═══ Data extract ═══

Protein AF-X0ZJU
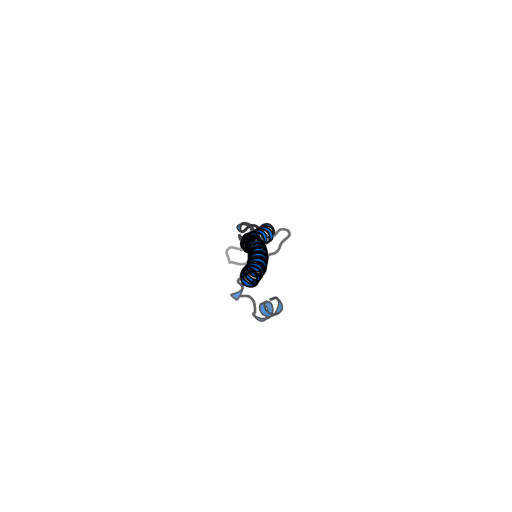9-F1 (afdb_monomer_lite)

Radius of gyration: 37.64 Å; chains: 1; bounding box: 82×28×100 Å

Structure (mmCIF, N/CA/C/O backbone):
data_AF-X0ZJU9-F1
#
_entry.id   AF-X0ZJU9-F1
#
loop_
_atom_site.group_PDB
_atom_site.id
_atom_site.type_symbol
_atom_site.label_atom_id
_atom_site.label_alt_id
_atom_site.label_comp_id
_atom_site.label_asym_id
_atom_site.label_entity_id
_atom_site.label_seq_id
_atom_site.pdbx_PDB_ins_code
_atom_site.Cartn_x
_atom_site.Cartn_y
_atom_site.Cartn_z
_atom_site.occupancy
_atom_site.B_iso_or_equiv
_atom_site.auth_seq_id
_atom_site.auth_comp_id
_atom_site.auth_asym_id
_atom_site.auth_atom_id
_atom_site.pdbx_PDB_model_num
ATOM 1 N N . MET A 1 1 ? -57.260 5.297 60.676 1.00 50.19 1 MET A N 1
ATOM 2 C CA . MET A 1 1 ? -56.716 6.069 59.526 1.00 50.19 1 MET A CA 1
ATOM 3 C C . MET A 1 1 ? -55.193 5.883 59.292 1.00 50.19 1 MET A C 1
ATOM 5 O O . MET A 1 1 ? -54.599 6.664 58.560 1.00 50.19 1 MET A O 1
ATOM 9 N N . SER A 1 2 ? -54.528 4.848 59.842 1.00 57.25 2 SER A N 1
ATOM 10 C CA . SER A 1 2 ? -53.047 4.733 59.869 1.00 57.25 2 SER A CA 1
ATOM 11 C C . SER A 1 2 ? -52.411 3.847 58.779 1.00 57.25 2 SER A C 1
ATOM 13 O O . SER A 1 2 ? -51.230 4.005 58.469 1.00 57.25 2 SER A O 1
ATOM 15 N N . ILE A 1 3 ? -53.169 2.948 58.142 1.00 57.47 3 ILE A N 1
ATOM 16 C CA . ILE A 1 3 ? -52.617 1.941 57.209 1.00 57.47 3 ILE A CA 1
ATOM 17 C C . ILE A 1 3 ? -52.237 2.559 55.845 1.00 57.47 3 ILE A C 1
ATOM 19 O O . ILE A 1 3 ? -51.260 2.148 55.213 1.00 57.47 3 ILE A O 1
ATOM 23 N N . ALA A 1 4 ? -52.935 3.617 55.416 1.00 57.19 4 ALA A N 1
ATOM 24 C CA . ALA A 1 4 ? -52.697 4.277 54.128 1.00 57.19 4 ALA A CA 1
ATOM 25 C C . ALA A 1 4 ? -51.322 4.984 54.037 1.00 57.19 4 ALA A C 1
ATOM 27 O O . ALA A 1 4 ? -50.708 5.013 52.969 1.00 57.19 4 ALA A O 1
ATOM 28 N N . ARG A 1 5 ? -50.781 5.494 55.157 1.00 56.66 5 ARG A N 1
ATOM 29 C CA . ARG A 1 5 ? -49.474 6.186 55.196 1.00 56.66 5 ARG A CA 1
ATOM 30 C C . ARG A 1 5 ? -48.285 5.234 55.005 1.00 56.66 5 ARG A C 1
ATOM 32 O O . ARG A 1 5 ? -47.311 5.594 54.347 1.00 56.66 5 ARG A O 1
ATOM 39 N N . SER A 1 6 ? -48.376 4.008 55.526 1.00 56.50 6 SER A N 1
ATOM 40 C CA . SER A 1 6 ? -47.320 2.983 55.422 1.00 56.50 6 SER A CA 1
ATOM 41 C C . SER A 1 6 ? -47.124 2.489 53.981 1.00 56.50 6 SER A C 1
ATOM 43 O O . SER A 1 6 ? -45.995 2.398 53.486 1.00 56.50 6 SER A O 1
ATOM 45 N N . LYS A 1 7 ? -48.231 2.259 53.259 1.00 58.34 7 LYS A N 1
ATOM 46 C CA . LYS A 1 7 ? -48.215 1.764 51.871 1.00 58.34 7 LYS A CA 1
ATOM 47 C C . LYS A 1 7 ? -47.527 2.753 50.915 1.00 58.34 7 LYS A C 1
ATOM 49 O O . LYS A 1 7 ? -46.737 2.344 50.063 1.00 58.34 7 LYS A O 1
ATOM 54 N N . ASN A 1 8 ? -47.744 4.056 51.118 1.00 60.03 8 ASN A N 1
ATOM 55 C CA . ASN A 1 8 ? -47.100 5.118 50.337 1.00 60.03 8 ASN A CA 1
ATOM 56 C C . ASN A 1 8 ? -45.594 5.257 50.624 1.00 60.03 8 ASN A C 1
ATOM 58 O O . ASN A 1 8 ? -44.833 5.571 49.710 1.00 60.03 8 ASN A O 1
ATOM 62 N N . ARG A 1 9 ? -45.135 4.959 51.849 1.00 61.44 9 ARG A N 1
ATOM 63 C CA . ARG A 1 9 ? -43.709 5.019 52.226 1.00 61.44 9 ARG A CA 1
ATOM 64 C C . ARG A 1 9 ? -42.886 3.932 51.519 1.00 61.44 9 ARG A C 1
ATOM 66 O O . ARG A 1 9 ? -41.883 4.251 50.885 1.00 61.44 9 ARG A O 1
ATOM 73 N N . LYS A 1 10 ? -43.384 2.685 51.499 1.00 61.25 10 LYS A N 1
ATOM 74 C CA . LYS A 1 10 ? -42.761 1.562 50.762 1.00 61.25 10 LYS A CA 1
ATOM 75 C C . LYS A 1 10 ? -42.718 1.797 49.244 1.00 61.25 10 LYS A C 1
ATOM 77 O O . LYS A 1 10 ? -41.755 1.420 48.578 1.00 61.25 10 LYS A O 1
ATOM 82 N N . LYS A 1 11 ? -43.746 2.446 48.679 1.00 61.47 11 LYS A N 1
ATOM 83 C CA . LYS A 1 11 ? -43.803 2.801 47.246 1.00 61.47 11 LYS A CA 1
ATOM 84 C C . LYS A 1 11 ? -42.768 3.880 46.879 1.00 61.47 11 LYS A C 1
ATOM 86 O O . LYS A 1 11 ? -42.183 3.822 45.799 1.00 61.47 11 LYS A O 1
ATOM 91 N N . ARG A 1 12 ? -42.505 4.829 47.789 1.00 66.06 12 ARG A N 1
ATOM 92 C CA . ARG A 1 12 ? -41.520 5.915 47.622 1.00 66.06 12 ARG A CA 1
ATOM 93 C C . ARG A 1 12 ? -40.071 5.410 47.688 1.00 66.06 12 ARG A C 1
ATOM 95 O O . ARG A 1 12 ? -39.257 5.833 46.875 1.00 66.06 12 ARG A O 1
ATOM 102 N N . GLU A 1 13 ? -39.774 4.448 48.566 1.00 68.69 13 GLU A N 1
ATOM 103 C CA . GLU A 1 13 ? -38.463 3.771 48.613 1.00 68.69 13 GLU A CA 1
ATOM 104 C C . GLU A 1 13 ? -38.184 2.904 47.381 1.00 68.69 13 GLU A C 1
ATOM 106 O O . GLU A 1 13 ? -37.075 2.925 46.852 1.00 68.69 13 GLU A O 1
ATOM 111 N N . LYS A 1 14 ? -39.180 2.160 46.876 1.00 71.06 14 LYS A N 1
ATOM 112 C CA . LYS A 1 14 ? -39.010 1.407 45.620 1.00 71.06 14 LYS A CA 1
ATOM 113 C C . LYS A 1 14 ? -38.712 2.340 44.444 1.00 71.06 14 LYS A C 1
ATOM 115 O O . LYS A 1 14 ? -37.811 2.053 43.662 1.00 71.06 14 LYS A O 1
ATOM 120 N N . ARG A 1 15 ? -39.407 3.483 44.350 1.00 76.81 15 ARG A N 1
ATOM 121 C CA . ARG A 1 15 ? -39.126 4.511 43.332 1.00 76.81 15 ARG A CA 1
ATOM 122 C C . ARG A 1 15 ? -37.709 5.078 43.442 1.00 76.81 15 ARG A C 1
ATOM 124 O O . ARG A 1 15 ? -37.066 5.235 42.413 1.00 76.81 15 ARG A O 1
ATOM 131 N N . SER A 1 16 ? -37.205 5.353 44.648 1.00 77.50 16 SER A N 1
ATOM 132 C CA . SER A 1 16 ? -35.847 5.896 44.803 1.00 77.50 16 SER A CA 1
ATOM 133 C C . SER A 1 16 ? -34.761 4.885 44.418 1.00 77.50 16 SER A C 1
ATOM 135 O O . SER A 1 16 ? -33.769 5.273 43.809 1.00 77.50 16 SER A O 1
ATOM 137 N N . LYS A 1 17 ? -34.962 3.588 44.694 1.00 83.56 17 LYS A N 1
ATOM 138 C CA . LYS A 1 17 ? -34.053 2.519 44.245 1.00 83.56 17 LYS A CA 1
ATOM 139 C C . LYS A 1 17 ? -34.037 2.376 42.719 1.00 83.56 17 LYS A C 1
ATOM 141 O O . LYS A 1 17 ? -32.963 2.270 42.142 1.00 83.56 17 LYS A O 1
ATOM 146 N N . ILE A 1 18 ? -35.203 2.446 42.072 1.00 87.19 18 ILE A N 1
ATOM 147 C CA . ILE A 1 18 ? -35.317 2.389 40.605 1.00 87.19 18 ILE A CA 1
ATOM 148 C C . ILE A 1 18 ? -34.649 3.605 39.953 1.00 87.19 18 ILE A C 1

═══

Copy word for word every line from the start of the material through the line holding "ATOM 23 N N". The pictures are not part of the copy.

## Result of this exercise
Protein AF-X0ZJU
9-F1 (afdb_monomer_lite)

Radius of gyration: 37.64 Å; chains: 1; bounding box: 82×28×100 Å

Structure (mmCIF, N/CA/C/O backbone):
data_AF-X0ZJU9-F1
#
_entry.id   AF-X0ZJU9-F1
#
loop_
_atom_site.group_PDB
_atom_site.id
_atom_site.type_symbol
_atom_site.label_atom_id
_atom_site.label_alt_id
_atom_site.label_comp_id
_atom_site.label_asym_id
_atom_site.label_entity_id
_atom_site.label_seq_id
_atom_site.pdbx_PDB_ins_code
_atom_site.Cartn_x
_atom_site.Cartn_y
_atom_site.Cartn_z
_atom_site.occupancy
_atom_site.B_iso_or_equiv
_atom_site.auth_seq_id
_atom_site.auth_comp_id
_atom_site.auth_asym_id
_atom_site.auth_atom_id
_atom_site.pdbx_PDB_model_num
ATOM 1 N N . MET A 1 1 ? -57.260 5.297 60.676 1.00 50.19 1 MET A N 1
ATOM 2 C CA . MET A 1 1 ? -56.716 6.069 59.526 1.00 50.19 1 MET A CA 1
ATOM 3 C C . MET A 1 1 ? -55.193 5.883 59.292 1.00 50.19 1 MET A C 1
ATOM 5 O O . MET A 1 1 ? -54.599 6.664 58.560 1.00 50.19 1 MET A O 1
ATOM 9 N N . SER A 1 2 ? -54.528 4.848 59.842 1.00 57.25 2 SER A N 1
ATOM 10 C CA . SER A 1 2 ? -53.047 4.733 59.869 1.00 57.25 2 SER A CA 1
ATOM 11 C C . SER A 1 2 ? -52.411 3.847 58.779 1.00 57.25 2 SER A C 1
ATOM 13 O O . SER A 1 2 ? -51.230 4.005 58.469 1.00 57.25 2 SER A O 1
ATOM 15 N N . ILE A 1 3 ? -53.169 2.948 58.142 1.00 57.47 3 ILE A N 1
ATOM 16 C CA . ILE A 1 3 ? -52.617 1.941 57.209 1.00 57.47 3 ILE A CA 1
ATOM 17 C C . ILE A 1 3 ? -52.237 2.559 55.845 1.00 57.47 3 ILE A C 1
ATOM 19 O O . ILE A 1 3 ? -51.260 2.148 55.213 1.00 57.47 3 ILE A O 1
ATOM 23 N N . ALA A 1 4 ? -52.935 3.617 55.416 1.00 57.19 4 ALA A N 1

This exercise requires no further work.